What should have been a spectacular comedy results in something that feels more like a lame Disney Channel made-for-TV movie. The central character is totally unconvincing with an expressionless face and poorly functioning mouth. The beautiful soundtrack by maestro John Barry is almost completely replaced by pop songs by Thomas Dolby (who has done much better work), the humour is practically non-existent, and performances seem forced. Despite the stigma of being attached to such a disaster, the lead actors went on to succeed in their chosen careers. Tim Robbins ended up winning an Oscar for his performance in Mystic River (2003), and Jeffrey Jones has since featured in films like Ferris Bueller’s Day Off (1986), Beetlejuice (1988), Mom & Dad Save The World (1992), Ed Wood (1994) and The Devil’s Advocate (1997). The bad press that Howard The Duck received on its opening weekend forced Lea Thompson to accept a role she previously refused, in Some Kind Of Wonderful (1987): “I had to get on another movie. I wouldn’t have done the movie if Howard wasn’t such a bomb.”

Chip Zien found fame on Broadway starring in Stephen Sondheim musicals, and Ed Gale went on to appear in several dozen films and television shows, most famously as Chucky, the serial-killing doll in the Child’s Play (1988) franchise (Gale insists he receives more fan mail for his stint as Howard than for Chucky). Marketing companies went into damage control mode, changing the title to Howard: A New Breed Of Hero (1986) for Europe and Australia. Following the film’s release, director Willard Huyck and producer Gloria Katz both went into hiding in Hawaii and refused to read reviews of the film, some of which include:

Leonard Maltin: “A hopeless mess. A gargantuan production which produces a gargantuan headache.”

Michael Weldon: “It was obviously made in LA and suffers from long, boring chase scenes.”

Rotten Tomatoes: “While it has its moments, Howard The Duck suffers from an uneven tone and mediocre performances.”

As a matter of fact, this is one case when I’d actually recommend reading the novelisation over watching the movie.

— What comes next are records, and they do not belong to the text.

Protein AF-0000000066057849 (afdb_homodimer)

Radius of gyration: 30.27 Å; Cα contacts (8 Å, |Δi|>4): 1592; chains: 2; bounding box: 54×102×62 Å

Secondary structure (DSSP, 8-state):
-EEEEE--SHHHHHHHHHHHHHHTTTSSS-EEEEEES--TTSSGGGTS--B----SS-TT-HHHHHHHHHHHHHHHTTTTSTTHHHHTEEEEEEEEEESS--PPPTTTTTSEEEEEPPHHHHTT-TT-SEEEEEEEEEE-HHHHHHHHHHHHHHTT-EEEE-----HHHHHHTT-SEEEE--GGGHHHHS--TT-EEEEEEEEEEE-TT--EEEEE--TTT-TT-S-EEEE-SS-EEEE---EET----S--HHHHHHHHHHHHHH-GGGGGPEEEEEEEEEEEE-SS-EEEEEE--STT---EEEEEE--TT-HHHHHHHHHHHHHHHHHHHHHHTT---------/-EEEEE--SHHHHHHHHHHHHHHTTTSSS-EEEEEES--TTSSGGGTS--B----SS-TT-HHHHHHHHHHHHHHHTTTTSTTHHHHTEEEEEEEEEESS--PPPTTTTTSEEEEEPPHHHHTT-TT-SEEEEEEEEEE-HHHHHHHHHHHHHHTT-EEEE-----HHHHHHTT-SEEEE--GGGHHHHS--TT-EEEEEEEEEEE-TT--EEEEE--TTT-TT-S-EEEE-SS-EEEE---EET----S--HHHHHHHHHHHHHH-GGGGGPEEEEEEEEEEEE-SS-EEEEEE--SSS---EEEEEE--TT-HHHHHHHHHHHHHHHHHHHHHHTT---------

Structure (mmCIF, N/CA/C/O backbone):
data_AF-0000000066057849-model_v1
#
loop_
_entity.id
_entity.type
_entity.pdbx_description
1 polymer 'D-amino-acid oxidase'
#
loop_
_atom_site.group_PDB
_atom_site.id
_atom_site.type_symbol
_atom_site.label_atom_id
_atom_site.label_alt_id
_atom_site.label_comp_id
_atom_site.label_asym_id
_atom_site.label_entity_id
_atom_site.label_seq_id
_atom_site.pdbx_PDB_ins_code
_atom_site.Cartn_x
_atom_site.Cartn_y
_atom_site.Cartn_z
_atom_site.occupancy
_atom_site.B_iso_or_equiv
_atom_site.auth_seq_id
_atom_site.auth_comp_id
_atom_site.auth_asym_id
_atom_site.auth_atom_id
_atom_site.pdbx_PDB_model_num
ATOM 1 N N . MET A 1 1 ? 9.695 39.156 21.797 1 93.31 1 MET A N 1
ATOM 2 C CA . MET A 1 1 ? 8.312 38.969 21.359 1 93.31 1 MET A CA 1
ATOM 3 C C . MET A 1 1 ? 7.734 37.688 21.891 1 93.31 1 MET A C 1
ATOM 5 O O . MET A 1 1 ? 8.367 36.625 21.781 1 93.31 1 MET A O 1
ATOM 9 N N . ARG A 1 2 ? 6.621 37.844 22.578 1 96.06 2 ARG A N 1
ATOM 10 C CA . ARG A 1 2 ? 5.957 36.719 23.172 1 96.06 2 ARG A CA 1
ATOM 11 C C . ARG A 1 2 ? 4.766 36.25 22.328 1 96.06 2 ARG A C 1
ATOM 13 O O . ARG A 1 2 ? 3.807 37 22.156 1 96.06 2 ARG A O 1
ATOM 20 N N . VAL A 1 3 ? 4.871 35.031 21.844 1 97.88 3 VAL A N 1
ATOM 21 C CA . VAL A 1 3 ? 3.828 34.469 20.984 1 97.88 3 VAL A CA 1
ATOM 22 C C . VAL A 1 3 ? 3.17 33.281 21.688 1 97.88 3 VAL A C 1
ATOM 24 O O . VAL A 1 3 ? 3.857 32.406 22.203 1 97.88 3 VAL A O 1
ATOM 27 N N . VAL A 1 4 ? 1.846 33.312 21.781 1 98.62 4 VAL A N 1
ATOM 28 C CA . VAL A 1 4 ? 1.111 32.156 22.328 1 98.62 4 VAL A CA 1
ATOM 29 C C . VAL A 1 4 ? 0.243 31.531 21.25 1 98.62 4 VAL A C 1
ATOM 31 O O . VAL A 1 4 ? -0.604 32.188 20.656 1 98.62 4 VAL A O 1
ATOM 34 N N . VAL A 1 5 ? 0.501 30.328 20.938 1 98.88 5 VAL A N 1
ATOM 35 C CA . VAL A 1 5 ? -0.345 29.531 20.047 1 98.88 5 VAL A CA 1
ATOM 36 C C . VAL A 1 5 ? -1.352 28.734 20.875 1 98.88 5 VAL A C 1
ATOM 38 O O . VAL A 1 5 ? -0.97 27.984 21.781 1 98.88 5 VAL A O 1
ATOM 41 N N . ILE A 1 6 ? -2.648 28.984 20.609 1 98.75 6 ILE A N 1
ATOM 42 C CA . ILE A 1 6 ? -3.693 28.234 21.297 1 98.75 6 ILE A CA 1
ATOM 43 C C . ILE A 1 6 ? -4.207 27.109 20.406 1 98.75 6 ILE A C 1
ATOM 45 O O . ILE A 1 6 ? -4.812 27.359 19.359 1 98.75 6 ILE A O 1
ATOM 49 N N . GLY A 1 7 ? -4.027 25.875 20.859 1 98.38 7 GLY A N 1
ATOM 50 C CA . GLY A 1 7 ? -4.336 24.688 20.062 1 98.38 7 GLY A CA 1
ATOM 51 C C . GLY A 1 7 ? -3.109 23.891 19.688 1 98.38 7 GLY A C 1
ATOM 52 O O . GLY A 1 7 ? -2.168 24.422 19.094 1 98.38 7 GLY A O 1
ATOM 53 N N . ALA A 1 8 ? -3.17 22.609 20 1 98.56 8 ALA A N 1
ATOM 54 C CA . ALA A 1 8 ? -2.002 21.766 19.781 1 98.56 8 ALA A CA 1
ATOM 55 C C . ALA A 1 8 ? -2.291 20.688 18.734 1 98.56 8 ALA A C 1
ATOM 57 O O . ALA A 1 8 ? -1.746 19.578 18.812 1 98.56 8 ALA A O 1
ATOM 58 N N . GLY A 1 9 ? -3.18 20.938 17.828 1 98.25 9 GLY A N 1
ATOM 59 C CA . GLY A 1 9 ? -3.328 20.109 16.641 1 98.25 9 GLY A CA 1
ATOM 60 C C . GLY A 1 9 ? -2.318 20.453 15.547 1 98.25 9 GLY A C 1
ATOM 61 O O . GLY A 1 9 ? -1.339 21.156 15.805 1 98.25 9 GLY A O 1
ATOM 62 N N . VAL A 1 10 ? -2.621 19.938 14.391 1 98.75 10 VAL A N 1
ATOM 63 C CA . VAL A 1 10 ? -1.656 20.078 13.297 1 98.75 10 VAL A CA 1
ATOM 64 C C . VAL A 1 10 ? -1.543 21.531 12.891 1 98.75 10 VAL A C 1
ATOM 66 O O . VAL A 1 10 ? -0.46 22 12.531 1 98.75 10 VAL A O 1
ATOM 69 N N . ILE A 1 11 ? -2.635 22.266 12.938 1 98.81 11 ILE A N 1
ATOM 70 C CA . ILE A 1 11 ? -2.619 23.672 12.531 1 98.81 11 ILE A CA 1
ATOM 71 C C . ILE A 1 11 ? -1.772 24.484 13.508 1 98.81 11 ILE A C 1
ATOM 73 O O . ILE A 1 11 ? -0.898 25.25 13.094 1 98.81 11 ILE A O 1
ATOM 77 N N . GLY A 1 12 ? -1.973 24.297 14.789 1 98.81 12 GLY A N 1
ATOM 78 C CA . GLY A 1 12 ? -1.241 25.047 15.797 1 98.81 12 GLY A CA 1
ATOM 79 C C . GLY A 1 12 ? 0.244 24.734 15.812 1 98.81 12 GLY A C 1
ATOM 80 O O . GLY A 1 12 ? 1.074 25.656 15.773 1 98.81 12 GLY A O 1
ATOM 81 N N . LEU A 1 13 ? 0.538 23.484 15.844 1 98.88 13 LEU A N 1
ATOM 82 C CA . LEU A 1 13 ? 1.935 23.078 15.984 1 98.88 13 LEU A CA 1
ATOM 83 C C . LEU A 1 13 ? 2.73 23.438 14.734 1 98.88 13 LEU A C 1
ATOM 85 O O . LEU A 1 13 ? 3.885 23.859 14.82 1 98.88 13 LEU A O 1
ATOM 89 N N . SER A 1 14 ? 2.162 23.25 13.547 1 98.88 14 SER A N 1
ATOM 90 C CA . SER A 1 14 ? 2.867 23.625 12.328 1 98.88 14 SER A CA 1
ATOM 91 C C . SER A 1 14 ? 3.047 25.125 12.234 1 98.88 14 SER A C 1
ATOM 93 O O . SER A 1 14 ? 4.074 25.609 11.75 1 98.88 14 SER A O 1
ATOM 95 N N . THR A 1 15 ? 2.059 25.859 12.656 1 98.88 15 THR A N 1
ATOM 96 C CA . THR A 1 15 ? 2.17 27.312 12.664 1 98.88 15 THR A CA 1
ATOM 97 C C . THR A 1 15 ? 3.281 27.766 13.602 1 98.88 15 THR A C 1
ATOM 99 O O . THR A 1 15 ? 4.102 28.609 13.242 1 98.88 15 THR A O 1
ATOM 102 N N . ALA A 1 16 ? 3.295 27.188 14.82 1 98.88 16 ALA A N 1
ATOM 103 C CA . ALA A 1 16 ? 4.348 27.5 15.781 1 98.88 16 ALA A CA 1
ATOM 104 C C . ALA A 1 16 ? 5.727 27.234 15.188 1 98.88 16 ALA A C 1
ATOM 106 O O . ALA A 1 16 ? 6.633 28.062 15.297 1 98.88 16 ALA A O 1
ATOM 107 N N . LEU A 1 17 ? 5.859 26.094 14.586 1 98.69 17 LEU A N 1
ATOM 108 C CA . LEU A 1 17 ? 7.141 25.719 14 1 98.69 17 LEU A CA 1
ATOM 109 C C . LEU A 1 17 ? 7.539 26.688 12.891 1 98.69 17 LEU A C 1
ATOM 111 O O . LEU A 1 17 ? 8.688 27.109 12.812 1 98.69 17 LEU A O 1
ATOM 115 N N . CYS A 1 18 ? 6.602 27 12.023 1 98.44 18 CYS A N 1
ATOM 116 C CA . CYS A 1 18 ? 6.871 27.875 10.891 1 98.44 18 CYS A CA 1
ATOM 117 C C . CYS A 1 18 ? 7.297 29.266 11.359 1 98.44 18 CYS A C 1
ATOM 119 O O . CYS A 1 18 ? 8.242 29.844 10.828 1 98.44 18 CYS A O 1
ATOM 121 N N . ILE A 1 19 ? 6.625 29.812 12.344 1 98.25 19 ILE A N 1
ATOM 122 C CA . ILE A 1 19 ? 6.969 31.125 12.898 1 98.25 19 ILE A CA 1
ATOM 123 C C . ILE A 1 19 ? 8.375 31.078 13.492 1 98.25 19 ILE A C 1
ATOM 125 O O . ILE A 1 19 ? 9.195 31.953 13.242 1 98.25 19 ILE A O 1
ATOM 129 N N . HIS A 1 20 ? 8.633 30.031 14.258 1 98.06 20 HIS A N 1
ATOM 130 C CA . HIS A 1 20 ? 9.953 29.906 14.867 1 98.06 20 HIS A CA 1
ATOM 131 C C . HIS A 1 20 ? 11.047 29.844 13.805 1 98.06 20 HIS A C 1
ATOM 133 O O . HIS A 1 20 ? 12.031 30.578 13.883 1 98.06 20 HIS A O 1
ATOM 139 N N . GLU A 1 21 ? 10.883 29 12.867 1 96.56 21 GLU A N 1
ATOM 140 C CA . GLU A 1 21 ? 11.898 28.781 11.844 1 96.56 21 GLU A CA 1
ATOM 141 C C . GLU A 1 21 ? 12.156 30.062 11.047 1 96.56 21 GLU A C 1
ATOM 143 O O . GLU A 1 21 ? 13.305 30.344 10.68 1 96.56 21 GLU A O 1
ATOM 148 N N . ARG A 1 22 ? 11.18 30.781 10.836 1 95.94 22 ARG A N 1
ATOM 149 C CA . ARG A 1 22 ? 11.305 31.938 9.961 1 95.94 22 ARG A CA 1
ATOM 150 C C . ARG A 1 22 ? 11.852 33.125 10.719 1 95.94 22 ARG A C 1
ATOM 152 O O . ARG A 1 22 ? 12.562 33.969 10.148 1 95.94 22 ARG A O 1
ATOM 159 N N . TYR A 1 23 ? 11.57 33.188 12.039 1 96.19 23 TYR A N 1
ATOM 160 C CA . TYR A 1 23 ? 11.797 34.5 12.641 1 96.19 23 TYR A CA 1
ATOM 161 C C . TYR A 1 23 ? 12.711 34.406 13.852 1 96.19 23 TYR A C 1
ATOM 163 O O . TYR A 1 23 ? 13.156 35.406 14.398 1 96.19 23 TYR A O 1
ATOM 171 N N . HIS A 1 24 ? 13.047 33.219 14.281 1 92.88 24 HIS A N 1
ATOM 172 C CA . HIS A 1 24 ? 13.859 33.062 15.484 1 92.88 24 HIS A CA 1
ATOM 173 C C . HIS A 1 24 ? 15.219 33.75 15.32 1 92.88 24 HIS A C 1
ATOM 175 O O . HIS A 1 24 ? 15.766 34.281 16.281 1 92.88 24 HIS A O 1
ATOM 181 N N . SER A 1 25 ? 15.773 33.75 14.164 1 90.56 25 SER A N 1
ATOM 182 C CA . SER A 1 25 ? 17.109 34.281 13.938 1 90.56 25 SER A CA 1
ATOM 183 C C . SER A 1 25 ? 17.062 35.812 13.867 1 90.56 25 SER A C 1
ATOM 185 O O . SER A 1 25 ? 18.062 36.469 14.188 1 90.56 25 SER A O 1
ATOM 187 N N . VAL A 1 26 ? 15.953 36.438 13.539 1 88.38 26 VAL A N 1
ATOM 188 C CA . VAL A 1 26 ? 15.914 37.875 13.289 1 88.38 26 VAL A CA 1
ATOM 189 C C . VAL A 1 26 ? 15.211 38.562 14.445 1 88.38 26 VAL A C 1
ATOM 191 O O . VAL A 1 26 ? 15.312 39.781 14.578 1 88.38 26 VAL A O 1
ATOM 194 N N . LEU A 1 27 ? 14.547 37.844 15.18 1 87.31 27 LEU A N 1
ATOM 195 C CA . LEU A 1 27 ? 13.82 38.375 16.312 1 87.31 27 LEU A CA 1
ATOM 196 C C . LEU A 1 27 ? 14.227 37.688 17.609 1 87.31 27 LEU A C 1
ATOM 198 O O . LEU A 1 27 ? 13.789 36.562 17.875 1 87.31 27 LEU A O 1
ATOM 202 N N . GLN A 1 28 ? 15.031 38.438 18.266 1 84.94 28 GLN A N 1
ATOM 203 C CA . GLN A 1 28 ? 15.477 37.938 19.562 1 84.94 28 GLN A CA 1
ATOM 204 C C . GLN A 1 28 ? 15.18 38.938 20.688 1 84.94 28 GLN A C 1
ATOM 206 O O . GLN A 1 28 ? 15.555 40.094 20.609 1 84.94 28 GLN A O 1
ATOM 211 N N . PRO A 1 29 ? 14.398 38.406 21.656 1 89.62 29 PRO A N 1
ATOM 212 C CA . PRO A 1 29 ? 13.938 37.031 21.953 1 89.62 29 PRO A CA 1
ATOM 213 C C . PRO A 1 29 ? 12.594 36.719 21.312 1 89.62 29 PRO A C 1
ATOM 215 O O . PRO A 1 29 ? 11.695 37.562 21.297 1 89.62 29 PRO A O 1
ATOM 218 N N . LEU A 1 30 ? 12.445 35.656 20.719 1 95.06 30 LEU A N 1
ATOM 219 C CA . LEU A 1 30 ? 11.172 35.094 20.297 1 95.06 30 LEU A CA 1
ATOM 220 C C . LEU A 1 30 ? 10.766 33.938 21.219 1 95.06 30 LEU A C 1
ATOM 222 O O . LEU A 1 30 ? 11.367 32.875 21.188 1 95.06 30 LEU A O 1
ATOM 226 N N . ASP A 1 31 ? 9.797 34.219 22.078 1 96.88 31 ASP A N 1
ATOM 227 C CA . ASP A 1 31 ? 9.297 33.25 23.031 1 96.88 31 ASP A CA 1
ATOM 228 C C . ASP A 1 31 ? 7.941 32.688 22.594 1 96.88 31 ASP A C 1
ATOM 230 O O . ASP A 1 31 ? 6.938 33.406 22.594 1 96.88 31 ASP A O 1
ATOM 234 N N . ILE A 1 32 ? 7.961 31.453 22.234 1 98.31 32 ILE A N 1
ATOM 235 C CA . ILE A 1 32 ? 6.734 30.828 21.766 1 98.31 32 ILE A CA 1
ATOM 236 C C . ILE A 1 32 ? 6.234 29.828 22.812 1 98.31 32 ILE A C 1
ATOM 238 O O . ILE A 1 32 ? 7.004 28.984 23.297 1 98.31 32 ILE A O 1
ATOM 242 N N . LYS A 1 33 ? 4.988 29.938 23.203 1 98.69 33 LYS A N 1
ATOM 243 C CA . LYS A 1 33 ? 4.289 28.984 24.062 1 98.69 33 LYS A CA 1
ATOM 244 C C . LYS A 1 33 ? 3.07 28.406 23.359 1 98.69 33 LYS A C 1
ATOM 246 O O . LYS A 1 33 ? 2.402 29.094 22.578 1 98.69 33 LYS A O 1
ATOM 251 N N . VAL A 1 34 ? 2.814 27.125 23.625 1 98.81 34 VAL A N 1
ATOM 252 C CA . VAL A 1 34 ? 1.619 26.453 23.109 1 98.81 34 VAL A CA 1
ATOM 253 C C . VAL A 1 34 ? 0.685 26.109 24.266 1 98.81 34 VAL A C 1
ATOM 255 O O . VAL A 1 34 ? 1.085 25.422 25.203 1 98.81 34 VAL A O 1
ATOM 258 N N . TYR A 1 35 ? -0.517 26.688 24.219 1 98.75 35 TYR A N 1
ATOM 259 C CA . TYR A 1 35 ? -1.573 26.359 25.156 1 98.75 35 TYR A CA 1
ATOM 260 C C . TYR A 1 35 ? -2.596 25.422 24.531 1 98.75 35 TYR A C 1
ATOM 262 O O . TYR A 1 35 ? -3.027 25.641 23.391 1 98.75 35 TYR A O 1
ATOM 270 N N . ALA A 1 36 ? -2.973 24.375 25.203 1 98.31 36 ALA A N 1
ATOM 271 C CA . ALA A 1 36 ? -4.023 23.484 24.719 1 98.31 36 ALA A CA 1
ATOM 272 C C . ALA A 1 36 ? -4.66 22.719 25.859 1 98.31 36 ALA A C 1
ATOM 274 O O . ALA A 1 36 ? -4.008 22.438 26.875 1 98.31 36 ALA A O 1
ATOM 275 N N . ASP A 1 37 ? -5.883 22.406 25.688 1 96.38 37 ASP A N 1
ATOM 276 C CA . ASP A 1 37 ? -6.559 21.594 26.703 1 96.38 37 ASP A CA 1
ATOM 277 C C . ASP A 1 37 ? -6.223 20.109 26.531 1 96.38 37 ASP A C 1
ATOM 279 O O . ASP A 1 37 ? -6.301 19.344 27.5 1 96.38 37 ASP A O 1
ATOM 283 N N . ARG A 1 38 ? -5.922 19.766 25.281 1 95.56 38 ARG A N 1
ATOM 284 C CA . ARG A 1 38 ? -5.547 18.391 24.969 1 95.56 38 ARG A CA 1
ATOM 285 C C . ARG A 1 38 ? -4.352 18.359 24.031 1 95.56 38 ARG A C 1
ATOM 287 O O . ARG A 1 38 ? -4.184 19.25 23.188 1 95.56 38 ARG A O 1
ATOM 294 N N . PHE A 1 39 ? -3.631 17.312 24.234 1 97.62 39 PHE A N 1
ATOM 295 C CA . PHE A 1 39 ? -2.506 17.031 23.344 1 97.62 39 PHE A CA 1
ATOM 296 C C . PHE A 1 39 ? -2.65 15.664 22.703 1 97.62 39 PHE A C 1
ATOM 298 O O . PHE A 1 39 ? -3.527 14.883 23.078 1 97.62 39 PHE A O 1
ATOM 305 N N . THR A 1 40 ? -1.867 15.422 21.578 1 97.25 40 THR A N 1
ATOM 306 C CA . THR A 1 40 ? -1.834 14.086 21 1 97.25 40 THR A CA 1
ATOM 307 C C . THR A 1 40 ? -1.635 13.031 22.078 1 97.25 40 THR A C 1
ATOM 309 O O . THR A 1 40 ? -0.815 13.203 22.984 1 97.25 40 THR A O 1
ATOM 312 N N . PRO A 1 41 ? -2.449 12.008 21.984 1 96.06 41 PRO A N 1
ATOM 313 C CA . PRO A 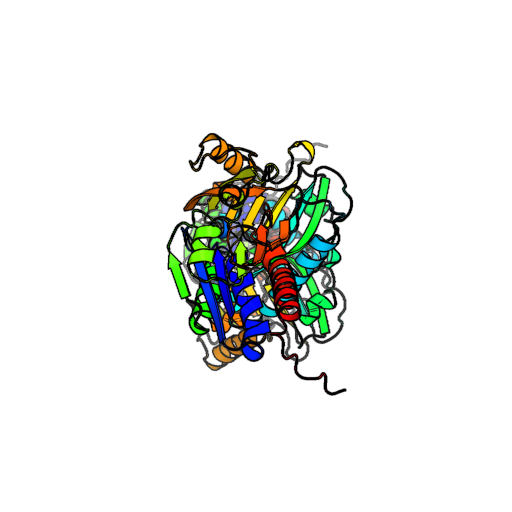1 41 ? -3.244 11.477 20.875 1 96.06 41 PRO A CA 1
ATOM 314 C C . PRO A 1 41 ? -4.734 11.766 21.031 1 96.06 41 PRO A C 1
ATOM 316 O O . PRO A 1 41 ? -5.57 10.961 20.609 1 96.06 41 PRO A O 1
ATOM 319 N N . LEU A 1 42 ? -5.07 12.836 21.672 1 94 42 LEU A N 1
ATOM 320 C CA . LEU A 1 42 ? -6.477 13.094 21.984 1 94 42 LEU A CA 1
ATOM 321 C C . LEU A 1 42 ? -7.008 14.258 21.156 1 94 42 LEU A C 1
ATOM 323 O O . LEU A 1 42 ? -8.102 14.766 21.422 1 94 42 LEU A O 1
ATOM 327 N N . THR A 1 43 ? -6.25 14.703 20.188 1 94.94 43 THR A N 1
ATOM 328 C CA . THR A 1 43 ? -6.672 15.836 19.375 1 94.94 43 THR A CA 1
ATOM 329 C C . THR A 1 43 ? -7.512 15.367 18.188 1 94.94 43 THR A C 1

The hilarious 232-page novel was written by National Lampoon editor Ellis Weiner based on the script by Huyck and Katz. It’s comparable with anything written by Douglas Adams or Terry Pratchett, and stands as evidence that it would have worked as an animated movie. George Lucas spent more than US$2 million on the duck suit alone and, when the film bombed at the box-office, he blamed the live-action duck. Lucas was heavily in debt after building his US$50 million Skywalker Ranch complex, and was counting on Howard The Duck to get him back in the black. When it bombed, he was forced to start selling off assets to stay afloat. Apple CEO Steve Jobs offered to help by buying Lucasfilm’s newly-launched CGI animation division for a price well above market value and Lucas, in desperate straits and thankful for the assistance, agreed. In what might be the only positive outcome of Howard The Duck, Pixar Animation Studios was created (Pixar as a department has been around since 1979 but was not made an actual corporation until 1986) but that’s another story for another time. I’ll now take my leave of you, trusting to see you again next week after I’ve scraped the bottom of the Public Domain to find another rotten apple to throw at you from…Horror News! Toodles!

Howard The Duck (1986)


  1. SteelScissorsInYourSkull

    Yet again Nigel delivers the goods in the form of copious fascinating background information. Alas, I have to admit I like Howard the Duck (the movie). I honestly believe a lot of Gerber’s absurdist take made it’s way into the movie flavoring it with a touch of the unusual. I won’t claim HtD (the movie) is brilliant but it is a lot of fun.

    • Thanks again for reading! George Lucas was obviously a fan of the original comics, and the project was initiated with real sincerity, but the legal and production problems along the way (and that damn silly suit) did not help. As I mention, the script certainly held promise and the novelisation proves it, but it should have been a completely animated film, or at least with animated characters in a live-action setting (like Roger Rabbit).